▶ **Exercise**
Every entry is to be transcribed as it stands. Images stay out.

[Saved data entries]

Segment Open

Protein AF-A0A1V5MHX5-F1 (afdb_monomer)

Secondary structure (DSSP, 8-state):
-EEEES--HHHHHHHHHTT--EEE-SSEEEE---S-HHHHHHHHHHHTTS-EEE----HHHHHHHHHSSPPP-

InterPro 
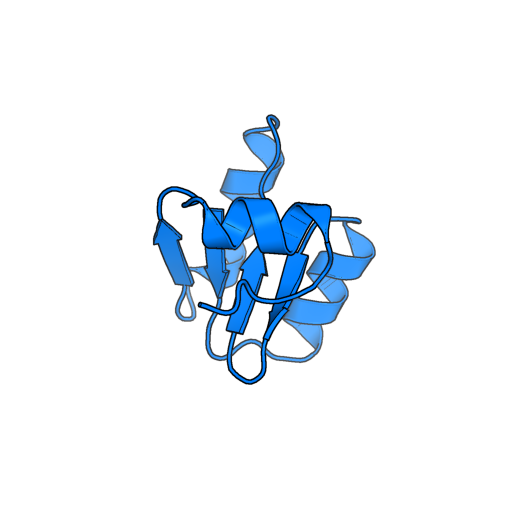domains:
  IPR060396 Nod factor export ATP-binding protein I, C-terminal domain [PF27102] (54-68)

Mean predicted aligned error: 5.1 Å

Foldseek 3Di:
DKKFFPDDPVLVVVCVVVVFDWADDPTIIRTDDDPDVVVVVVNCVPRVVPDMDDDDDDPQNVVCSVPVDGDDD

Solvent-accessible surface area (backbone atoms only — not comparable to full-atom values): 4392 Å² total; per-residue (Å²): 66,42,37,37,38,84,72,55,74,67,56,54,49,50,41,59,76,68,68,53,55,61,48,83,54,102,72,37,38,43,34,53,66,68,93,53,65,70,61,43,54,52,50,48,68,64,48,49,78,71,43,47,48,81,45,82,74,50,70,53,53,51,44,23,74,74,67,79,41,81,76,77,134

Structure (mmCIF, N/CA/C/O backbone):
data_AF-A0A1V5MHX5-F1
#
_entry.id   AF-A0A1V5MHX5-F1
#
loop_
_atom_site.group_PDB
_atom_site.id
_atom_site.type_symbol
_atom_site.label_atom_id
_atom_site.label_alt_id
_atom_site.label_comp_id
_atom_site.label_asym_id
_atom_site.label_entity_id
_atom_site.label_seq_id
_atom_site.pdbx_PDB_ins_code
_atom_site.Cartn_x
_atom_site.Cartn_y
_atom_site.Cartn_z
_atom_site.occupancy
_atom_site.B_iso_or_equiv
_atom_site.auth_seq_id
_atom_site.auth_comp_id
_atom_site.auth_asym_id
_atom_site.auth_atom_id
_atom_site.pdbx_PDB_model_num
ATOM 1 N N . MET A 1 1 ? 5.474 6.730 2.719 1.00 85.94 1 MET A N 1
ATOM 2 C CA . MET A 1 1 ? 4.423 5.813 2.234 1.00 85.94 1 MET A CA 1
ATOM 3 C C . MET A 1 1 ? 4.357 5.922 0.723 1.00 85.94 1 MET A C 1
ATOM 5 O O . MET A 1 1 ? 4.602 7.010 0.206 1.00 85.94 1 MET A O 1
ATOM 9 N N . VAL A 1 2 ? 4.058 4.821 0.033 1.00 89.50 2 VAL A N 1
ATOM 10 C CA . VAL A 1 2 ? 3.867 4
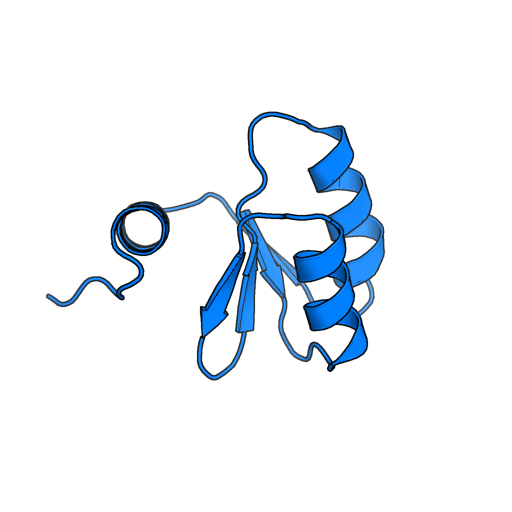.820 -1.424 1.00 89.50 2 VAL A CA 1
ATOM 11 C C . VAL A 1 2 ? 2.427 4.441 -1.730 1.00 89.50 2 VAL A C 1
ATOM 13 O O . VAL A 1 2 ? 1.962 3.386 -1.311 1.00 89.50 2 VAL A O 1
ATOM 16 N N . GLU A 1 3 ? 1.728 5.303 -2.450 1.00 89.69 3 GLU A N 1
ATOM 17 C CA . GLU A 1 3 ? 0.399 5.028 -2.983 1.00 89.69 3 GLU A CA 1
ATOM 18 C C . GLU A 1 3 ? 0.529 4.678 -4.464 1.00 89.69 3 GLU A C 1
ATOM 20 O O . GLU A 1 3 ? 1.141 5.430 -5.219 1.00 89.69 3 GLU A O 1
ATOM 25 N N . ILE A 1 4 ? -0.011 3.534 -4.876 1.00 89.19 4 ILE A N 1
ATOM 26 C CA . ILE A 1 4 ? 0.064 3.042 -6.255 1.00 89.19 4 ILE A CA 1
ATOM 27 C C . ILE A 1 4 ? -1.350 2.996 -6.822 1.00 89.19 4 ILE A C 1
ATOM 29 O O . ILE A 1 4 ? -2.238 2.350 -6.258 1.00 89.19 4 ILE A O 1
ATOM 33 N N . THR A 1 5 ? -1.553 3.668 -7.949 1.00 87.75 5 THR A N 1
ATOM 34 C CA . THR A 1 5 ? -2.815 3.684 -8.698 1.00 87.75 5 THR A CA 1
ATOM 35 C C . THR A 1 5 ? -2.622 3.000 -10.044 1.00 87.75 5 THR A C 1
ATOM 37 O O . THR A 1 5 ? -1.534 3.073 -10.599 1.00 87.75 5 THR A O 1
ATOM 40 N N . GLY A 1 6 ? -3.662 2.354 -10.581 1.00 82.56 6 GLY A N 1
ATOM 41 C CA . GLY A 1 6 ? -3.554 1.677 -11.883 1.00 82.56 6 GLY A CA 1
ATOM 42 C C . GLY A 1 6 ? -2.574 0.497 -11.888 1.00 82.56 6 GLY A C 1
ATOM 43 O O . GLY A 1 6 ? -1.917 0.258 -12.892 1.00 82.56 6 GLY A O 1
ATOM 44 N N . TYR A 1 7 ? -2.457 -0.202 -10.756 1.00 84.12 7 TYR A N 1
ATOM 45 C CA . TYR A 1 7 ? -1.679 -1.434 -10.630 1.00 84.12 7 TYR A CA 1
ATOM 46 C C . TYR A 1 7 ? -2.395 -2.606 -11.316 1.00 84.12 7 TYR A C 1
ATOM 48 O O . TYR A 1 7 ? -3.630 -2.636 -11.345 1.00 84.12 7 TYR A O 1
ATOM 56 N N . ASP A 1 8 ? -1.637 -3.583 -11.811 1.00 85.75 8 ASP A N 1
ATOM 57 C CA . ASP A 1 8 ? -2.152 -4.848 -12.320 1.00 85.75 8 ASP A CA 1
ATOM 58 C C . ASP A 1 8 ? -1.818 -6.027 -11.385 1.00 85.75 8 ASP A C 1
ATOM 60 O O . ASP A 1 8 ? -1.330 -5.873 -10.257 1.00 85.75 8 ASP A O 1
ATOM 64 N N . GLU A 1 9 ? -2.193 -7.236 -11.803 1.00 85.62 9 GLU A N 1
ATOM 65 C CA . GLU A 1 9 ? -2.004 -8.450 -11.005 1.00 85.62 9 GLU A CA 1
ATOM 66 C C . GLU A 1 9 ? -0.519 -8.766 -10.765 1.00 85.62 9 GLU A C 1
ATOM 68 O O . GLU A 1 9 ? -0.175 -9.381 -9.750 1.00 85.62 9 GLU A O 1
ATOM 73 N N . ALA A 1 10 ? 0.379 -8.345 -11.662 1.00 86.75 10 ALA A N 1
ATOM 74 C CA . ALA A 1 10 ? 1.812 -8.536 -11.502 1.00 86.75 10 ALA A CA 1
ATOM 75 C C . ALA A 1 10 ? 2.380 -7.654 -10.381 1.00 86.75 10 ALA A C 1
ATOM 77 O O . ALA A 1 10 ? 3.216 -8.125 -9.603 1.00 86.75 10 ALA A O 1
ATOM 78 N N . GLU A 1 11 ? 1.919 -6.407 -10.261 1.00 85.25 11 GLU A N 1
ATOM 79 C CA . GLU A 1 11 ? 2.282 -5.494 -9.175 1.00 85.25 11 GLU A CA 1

Segment Closed

▶ **Solution to this exercise**
Protein AF-A0A1V5MHX5-F1 (afdb_monomer)

Secondary structure (DSSP, 8-state):
-EEEES--HHHHHHHHHTT--EEE-SSEEEE---S-HHHHHHHHHHHTTS-EEE----HHHHHHHHHSSPPP-

InterPro 
domains:
  IPR060396 Nod factor export ATP-binding protein I, C-terminal domain [PF27102] (54-68)

Mean predicted aligned error: 5.1 Å

Foldseek 3Di:
DKKFFPDDPVLVVVCVVVVFDWADDPTIIRTDDDPDVVVVVVNCVPRVVPDMDDDDDDPQNVVCSVPVDGDDD

Solvent-accessible surface area (backbone atoms only — not comparable to full-atom values): 4392 Å² total; per-residue (Å²): 66,42,37,37,38,84,72,55,74,67,56,54,49,50,41,59,76,68,68,53,55,61,48,83,54,102,72,37,38,43,34,53,66,68,93,53,65,70,61,43,54,52,50,48,68,64,48,49,78,71,43,47,48,81,45,82,74,50,70,53,53,51,44,23,74,74,67,79,41,81,76,77,134

Structure (mmCIF, N/CA/C/O backbone):
data_AF-A0A1V5MHX5-F1
#
_entry.id   AF-A0A1V5MHX5-F1
#
loop_
_atom_site.group_PDB
_atom_site.id
_atom_site.type_symbol
_atom_site.label_atom_id
_atom_site.label_alt_id
_atom_site.label_comp_id
_atom_site.label_asym_id
_atom_site.label_entity_id
_atom_site.label_seq_id
_atom_site.pdbx_PDB_ins_code
_atom_site.Cartn_x
_atom_site.Cartn_y
_atom_site.Cartn_z
_atom_site.occupancy
_atom_site.B_iso_or_equiv
_atom_site.auth_seq_id
_atom_site.auth_comp_id
_atom_site.auth_asym_id
_atom_site.auth_atom_id
_atom_site.pdbx_PDB_model_num
ATOM 1 N N . MET A 1 1 ? 5.474 6.730 2.719 1.00 85.94 1 MET A N 1
ATOM 2 C CA . MET A 1 1 ? 4.423 5.813 2.234 1.00 85.94 1 MET A CA 1
ATOM 3 C C . MET A 1 1 ? 4.357 5.922 0.723 1.00 85.94 1 MET A C 1
ATOM 5 O O . MET A 1 1 ? 4.602 7.010 0.206 1.00 85.94 1 MET A O 1
ATOM 9 N N . VAL A 1 2 ? 4.058 4.821 0.033 1.00 89.50 2 VAL A N 1
ATOM 10 C CA . VAL A 1 2 ? 3.867 4
.820 -1.424 1.00 89.50 2 VAL A CA 1
ATOM 11 C C . VAL A 1 2 ? 2.427 4.441 -1.730 1.00 89.50 2 VAL A C 1
ATOM 13 O O . VAL A 1 2 ? 1.962 3.386 -1.311 1.00 89.50 2 VAL A O 1
ATOM 16 N N . GLU A 1 3 ? 1.728 5.303 -2.450 1.00 89.69 3 GLU A N 1
ATOM 17 C CA . GLU A 1 3 ? 0.399 5.028 -2.983 1.00 89.69 3 GLU A CA 1
ATOM 18 C C . GLU A 1 3 ? 0.529 4.678 -4.464 1.00 89.69 3 GLU A C 1
ATOM 20 O O . GLU A 1 3 ? 1.141 5.430 -5.219 1.00 89.69 3 GLU A O 1
ATOM 25 N N . ILE A 1 4 ? -0.011 3.534 -4.876 1.00 89.19 4 ILE A N 1
ATOM 26 C CA . ILE A 1 4 ? 0.064 3.042 -6.255 1.00 89.19 4 ILE A CA 1
ATOM 27 C C . ILE A 1 4 ? -1.350 2.996 -6.822 1.00 89.19 4 ILE A C 1
ATOM 29 O O . ILE A 1 4 ? -2.238 2.350 -6.258 1.00 89.19 4 ILE A O 1
ATOM 33 N N . THR A 1 5 ? -1.553 3.668 -7.949 1.00 87.75 5 THR A N 1
ATOM 34 C CA . THR A 1 5 ? -2.815 3.684 -8.698 1.00 87.75 5 THR A CA 1
ATOM 35 C C . THR A 1 5 ? -2.622 3.000 -10.044 1.00 87.75 5 THR A C 1
ATOM 37 O O . THR A 1 5 ? -1.534 3.073 -10.599 1.00 87.75 5 THR A O 1
ATOM 40 N N . GLY A 1 6 ? -3.662 2.354 -10.581 1.00 82.56 6 GLY A N 1
ATOM 41 C CA . GLY A 1 6 ? -3.554 1.677 -11.883 1.00 82.56 6 GLY A CA 1
ATOM 42 C C . GLY A 1 6 ? -2.574 0.497 -11.888 1.00 82.56 6 GLY A C 1
ATOM 43 O O . GLY A 1 6 ? -1.917 0.258 -12.892 1.00 82.56 6 GLY A O 1
ATOM 44 N N . TYR A 1 7 ? -2.457 -0.202 -10.756 1.00 84.12 7 TYR A N 1
ATOM 45 C CA . TYR A 1 7 ? -1.679 -1.434 -10.630 1.00 84.12 7 TYR A CA 1
ATOM 46 C C . TYR A 1 7 ? -2.395 -2.606 -11.316 1.00 84.12 7 TYR A C 1
ATOM 48 O O . TYR A 1 7 ? -3.630 -2.636 -11.345 1.00 84.12 7 TYR A O 1
ATOM 56 N N . ASP A 1 8 ? -1.637 -3.583 -11.811 1.00 85.75 8 ASP A N 1
ATOM 57 C CA . ASP A 1 8 ? -2.152 -4.848 -12.320 1.00 85.75 8 ASP A CA 1
ATOM 58 C C . ASP A 1 8 ? -1.818 -6.027 -11.385 1.00 85.75 8 ASP A C 1
ATOM 60 O O . ASP A 1 8 ? -1.330 -5.873 -10.257 1.00 85.75 8 ASP A O 1
ATOM 64 N N . GLU A 1 9 ? -2.193 -7.236 -11.803 1.00 85.62 9 GLU A N 1
ATOM 65 C CA . GLU A 1 9 ? -2.004 -8.450 -11.005 1.00 85.62 9 GLU A CA 1
ATOM 66 C C . GLU A 1 9 ? -0.519 -8.766 -10.765 1.00 85.62 9 GLU A C 1
ATOM 68 O O . GLU A 1 9 ? -0.175 -9.381 -9.750 1.00 85.62 9 GLU A O 1
ATOM 73 N N . ALA A 1 10 ? 0.379 -8.345 -11.662 1.00 86.75 10 ALA A N 1
ATOM 74 C CA . ALA A 1 10 ? 1.812 -8.536 -11.502 1.00 86.75 10 ALA A CA 1
ATOM 75 C C . ALA A 1 10 ? 2.380 -7.654 -10.381 1.00 86.75 10 ALA A C 1
ATOM 77 O O . ALA A 1 10 ? 3.216 -8.125 -9.603 1.00 86.75 10 ALA A O 1
ATOM 78 N N . GLU A 1 11 ? 1.919 -6.407 -10.261 1.00 85.25 11 GLU A N 1
ATOM 79 C CA . GLU A 1 11 ? 2.282 -5.494 -9.175 1.00 85.25 11 GLU A CA 1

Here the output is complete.